CODEWITHSUNDEEP
javagenerics
Jordi
Jordi

Reputation: 23257

Java generics <? super T>: not applicable methods

I've this class:

public abstract class SlightExpression<T> extends Expression<T> {
    public BooleanExpression eq(Expression<? super T> right) {}
}

Go figure the next sentence:

    SlightExpression<?> left;
    SlightExpression<?> right;      
    //...

    left.eq(right);

Java is telling me:

The method eq(capture#19-of ?) in the type SlightExpression<capture#19-of ?> 
is not applicable for the arguments (SlightExpression<capture#20-of ?>)

However, 

public abstract class StringExpression extends SlightExpression<String> {}

Then, Java is telling me nothing about it.

StringExpression s, f;
s.eq(f);

I don't understand this behaviour.

Upvotes: 4

Views: 261

Answers (1)

Eran
Eran

Reputation: 393936

When left and right are declared as

SlightExpression<?> left;
SlightExpression<?> right;

You can assign to them SlightExpressions having different parameter types.
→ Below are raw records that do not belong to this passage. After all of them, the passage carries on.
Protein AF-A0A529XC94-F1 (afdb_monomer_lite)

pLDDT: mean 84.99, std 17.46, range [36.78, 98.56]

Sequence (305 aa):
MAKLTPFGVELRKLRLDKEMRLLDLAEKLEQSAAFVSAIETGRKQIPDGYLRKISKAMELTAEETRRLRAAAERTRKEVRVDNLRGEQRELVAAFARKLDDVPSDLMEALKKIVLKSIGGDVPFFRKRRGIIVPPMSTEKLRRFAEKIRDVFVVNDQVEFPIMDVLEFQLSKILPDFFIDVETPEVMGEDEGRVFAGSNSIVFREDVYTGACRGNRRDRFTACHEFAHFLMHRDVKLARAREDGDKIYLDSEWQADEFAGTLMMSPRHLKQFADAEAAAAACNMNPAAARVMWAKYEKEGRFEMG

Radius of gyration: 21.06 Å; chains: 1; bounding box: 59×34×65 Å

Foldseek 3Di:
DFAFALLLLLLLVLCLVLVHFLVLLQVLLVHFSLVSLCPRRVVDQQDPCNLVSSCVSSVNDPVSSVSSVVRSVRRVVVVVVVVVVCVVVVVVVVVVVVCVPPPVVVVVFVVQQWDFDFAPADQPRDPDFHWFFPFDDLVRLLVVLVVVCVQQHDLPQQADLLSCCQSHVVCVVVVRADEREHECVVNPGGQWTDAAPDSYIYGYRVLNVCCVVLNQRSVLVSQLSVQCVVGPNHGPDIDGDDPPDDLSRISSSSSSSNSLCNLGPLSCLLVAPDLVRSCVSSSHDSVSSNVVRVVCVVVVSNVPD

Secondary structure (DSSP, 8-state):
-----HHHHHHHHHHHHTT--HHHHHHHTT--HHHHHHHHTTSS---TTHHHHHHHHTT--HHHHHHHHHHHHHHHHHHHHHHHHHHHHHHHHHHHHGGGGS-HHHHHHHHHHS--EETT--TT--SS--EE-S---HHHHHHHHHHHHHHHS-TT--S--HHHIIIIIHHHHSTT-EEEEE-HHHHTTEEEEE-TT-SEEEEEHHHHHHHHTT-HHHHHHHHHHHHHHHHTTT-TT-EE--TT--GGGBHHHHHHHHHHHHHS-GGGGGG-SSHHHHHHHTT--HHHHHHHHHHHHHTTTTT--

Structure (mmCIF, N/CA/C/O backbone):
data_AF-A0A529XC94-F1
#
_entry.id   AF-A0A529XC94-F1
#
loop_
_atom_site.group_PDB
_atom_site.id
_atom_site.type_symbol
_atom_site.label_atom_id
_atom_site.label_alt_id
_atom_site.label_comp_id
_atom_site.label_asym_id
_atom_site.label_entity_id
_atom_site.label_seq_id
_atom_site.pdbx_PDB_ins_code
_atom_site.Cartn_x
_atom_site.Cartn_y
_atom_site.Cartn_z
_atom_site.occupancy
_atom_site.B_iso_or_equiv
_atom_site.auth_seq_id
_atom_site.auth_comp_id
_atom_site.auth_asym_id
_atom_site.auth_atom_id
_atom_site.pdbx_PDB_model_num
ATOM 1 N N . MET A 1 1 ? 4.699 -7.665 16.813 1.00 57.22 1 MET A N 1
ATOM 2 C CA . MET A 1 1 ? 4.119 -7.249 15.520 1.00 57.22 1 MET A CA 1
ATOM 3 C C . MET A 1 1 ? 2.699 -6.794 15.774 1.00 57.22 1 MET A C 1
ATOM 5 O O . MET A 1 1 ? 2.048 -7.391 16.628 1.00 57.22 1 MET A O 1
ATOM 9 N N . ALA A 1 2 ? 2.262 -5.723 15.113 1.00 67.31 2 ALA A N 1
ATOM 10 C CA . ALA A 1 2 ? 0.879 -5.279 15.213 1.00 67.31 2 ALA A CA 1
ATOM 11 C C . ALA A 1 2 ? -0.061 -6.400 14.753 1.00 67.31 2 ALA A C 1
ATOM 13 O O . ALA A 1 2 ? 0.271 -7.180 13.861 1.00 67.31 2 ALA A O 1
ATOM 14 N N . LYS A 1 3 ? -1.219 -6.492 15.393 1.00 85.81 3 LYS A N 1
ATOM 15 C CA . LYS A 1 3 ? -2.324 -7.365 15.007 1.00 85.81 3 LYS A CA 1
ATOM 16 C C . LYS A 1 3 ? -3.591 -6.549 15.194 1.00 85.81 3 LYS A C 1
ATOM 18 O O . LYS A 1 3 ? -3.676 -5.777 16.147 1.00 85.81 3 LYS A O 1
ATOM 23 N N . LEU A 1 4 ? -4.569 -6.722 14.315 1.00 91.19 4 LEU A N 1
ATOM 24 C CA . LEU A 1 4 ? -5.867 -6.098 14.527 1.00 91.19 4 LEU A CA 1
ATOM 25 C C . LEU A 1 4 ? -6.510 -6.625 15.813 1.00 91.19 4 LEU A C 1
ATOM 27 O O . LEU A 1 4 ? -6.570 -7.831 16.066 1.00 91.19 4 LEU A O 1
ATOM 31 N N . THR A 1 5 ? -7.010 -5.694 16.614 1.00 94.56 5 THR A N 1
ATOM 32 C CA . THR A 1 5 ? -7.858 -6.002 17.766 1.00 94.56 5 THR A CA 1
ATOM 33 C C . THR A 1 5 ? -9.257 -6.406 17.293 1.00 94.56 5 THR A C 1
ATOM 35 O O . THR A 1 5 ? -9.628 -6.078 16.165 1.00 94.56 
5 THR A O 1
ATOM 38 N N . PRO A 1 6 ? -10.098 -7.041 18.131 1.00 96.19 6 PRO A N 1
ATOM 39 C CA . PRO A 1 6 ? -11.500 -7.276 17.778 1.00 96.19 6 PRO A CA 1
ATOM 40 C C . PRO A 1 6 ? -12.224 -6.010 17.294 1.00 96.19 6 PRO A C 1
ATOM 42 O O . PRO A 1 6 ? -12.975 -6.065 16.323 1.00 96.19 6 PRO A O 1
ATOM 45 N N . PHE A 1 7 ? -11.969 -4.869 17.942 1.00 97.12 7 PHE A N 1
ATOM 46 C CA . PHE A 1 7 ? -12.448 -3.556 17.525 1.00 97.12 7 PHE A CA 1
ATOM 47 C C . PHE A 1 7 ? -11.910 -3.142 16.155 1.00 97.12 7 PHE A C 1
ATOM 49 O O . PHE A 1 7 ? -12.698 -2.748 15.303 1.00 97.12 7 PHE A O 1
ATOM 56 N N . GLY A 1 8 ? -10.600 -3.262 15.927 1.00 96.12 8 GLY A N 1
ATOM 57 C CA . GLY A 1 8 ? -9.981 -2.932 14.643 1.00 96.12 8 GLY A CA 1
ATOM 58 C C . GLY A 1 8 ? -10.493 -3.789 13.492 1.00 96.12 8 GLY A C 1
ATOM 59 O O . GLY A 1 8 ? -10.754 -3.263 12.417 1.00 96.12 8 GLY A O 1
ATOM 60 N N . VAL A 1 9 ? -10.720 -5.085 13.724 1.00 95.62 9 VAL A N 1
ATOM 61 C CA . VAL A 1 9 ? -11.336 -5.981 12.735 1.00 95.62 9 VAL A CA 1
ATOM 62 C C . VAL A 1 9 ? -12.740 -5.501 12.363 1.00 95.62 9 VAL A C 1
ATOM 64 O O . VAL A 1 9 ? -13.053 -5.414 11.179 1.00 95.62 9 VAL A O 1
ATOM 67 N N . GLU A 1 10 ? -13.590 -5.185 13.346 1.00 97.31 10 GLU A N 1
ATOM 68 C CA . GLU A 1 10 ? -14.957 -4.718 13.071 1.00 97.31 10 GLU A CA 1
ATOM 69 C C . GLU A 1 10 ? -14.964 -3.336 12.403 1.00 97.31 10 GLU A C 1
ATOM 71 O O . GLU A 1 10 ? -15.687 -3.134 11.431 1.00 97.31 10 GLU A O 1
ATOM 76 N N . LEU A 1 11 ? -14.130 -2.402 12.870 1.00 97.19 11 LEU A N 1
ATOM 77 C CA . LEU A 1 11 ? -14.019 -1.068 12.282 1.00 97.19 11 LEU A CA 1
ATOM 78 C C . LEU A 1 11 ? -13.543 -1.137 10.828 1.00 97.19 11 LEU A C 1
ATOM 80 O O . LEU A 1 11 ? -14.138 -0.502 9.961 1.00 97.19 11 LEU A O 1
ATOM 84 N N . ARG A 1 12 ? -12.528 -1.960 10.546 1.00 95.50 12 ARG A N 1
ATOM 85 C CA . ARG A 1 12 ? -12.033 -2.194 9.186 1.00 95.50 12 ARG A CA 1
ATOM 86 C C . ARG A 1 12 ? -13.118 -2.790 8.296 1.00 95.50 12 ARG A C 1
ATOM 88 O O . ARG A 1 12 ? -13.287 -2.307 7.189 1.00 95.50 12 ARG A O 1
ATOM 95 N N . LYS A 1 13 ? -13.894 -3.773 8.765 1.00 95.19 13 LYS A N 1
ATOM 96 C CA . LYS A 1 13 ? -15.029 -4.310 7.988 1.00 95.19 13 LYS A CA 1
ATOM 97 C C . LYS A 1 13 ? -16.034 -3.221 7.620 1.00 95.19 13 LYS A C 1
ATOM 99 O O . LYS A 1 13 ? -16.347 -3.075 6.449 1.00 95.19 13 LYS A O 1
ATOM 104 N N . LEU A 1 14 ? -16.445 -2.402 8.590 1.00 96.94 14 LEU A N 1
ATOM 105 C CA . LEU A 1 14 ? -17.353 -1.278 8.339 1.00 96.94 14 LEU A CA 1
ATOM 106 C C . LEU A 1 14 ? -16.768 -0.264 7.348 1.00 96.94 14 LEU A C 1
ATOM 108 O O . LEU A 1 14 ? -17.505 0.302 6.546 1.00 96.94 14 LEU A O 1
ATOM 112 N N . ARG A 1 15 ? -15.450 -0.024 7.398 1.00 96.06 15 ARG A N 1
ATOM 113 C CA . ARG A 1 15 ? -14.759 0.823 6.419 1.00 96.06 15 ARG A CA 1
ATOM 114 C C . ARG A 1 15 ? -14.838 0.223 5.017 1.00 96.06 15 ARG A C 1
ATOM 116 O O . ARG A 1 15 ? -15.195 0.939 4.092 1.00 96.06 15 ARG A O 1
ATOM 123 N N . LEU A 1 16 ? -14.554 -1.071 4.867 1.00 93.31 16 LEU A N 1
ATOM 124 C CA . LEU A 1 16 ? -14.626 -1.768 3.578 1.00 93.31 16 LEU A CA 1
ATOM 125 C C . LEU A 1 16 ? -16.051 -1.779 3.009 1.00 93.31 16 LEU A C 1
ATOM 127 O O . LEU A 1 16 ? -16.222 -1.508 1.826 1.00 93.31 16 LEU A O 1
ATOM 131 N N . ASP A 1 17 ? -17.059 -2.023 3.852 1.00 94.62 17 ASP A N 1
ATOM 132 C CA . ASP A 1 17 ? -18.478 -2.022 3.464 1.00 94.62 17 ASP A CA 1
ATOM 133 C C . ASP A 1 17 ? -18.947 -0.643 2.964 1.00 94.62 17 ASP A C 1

For example :

left = new SlightExpression<Integer>();
right = new SlightExpression<String>();

Now, you can't pass a SlightExpression<String> to the eq method of a SlightExpression<Integer> instance.

On the other hand, in your second snippet, both instances are sub-classes of SlightExpression<String>, so there is no problem passing one instance as an argument to the eq method of the other instance.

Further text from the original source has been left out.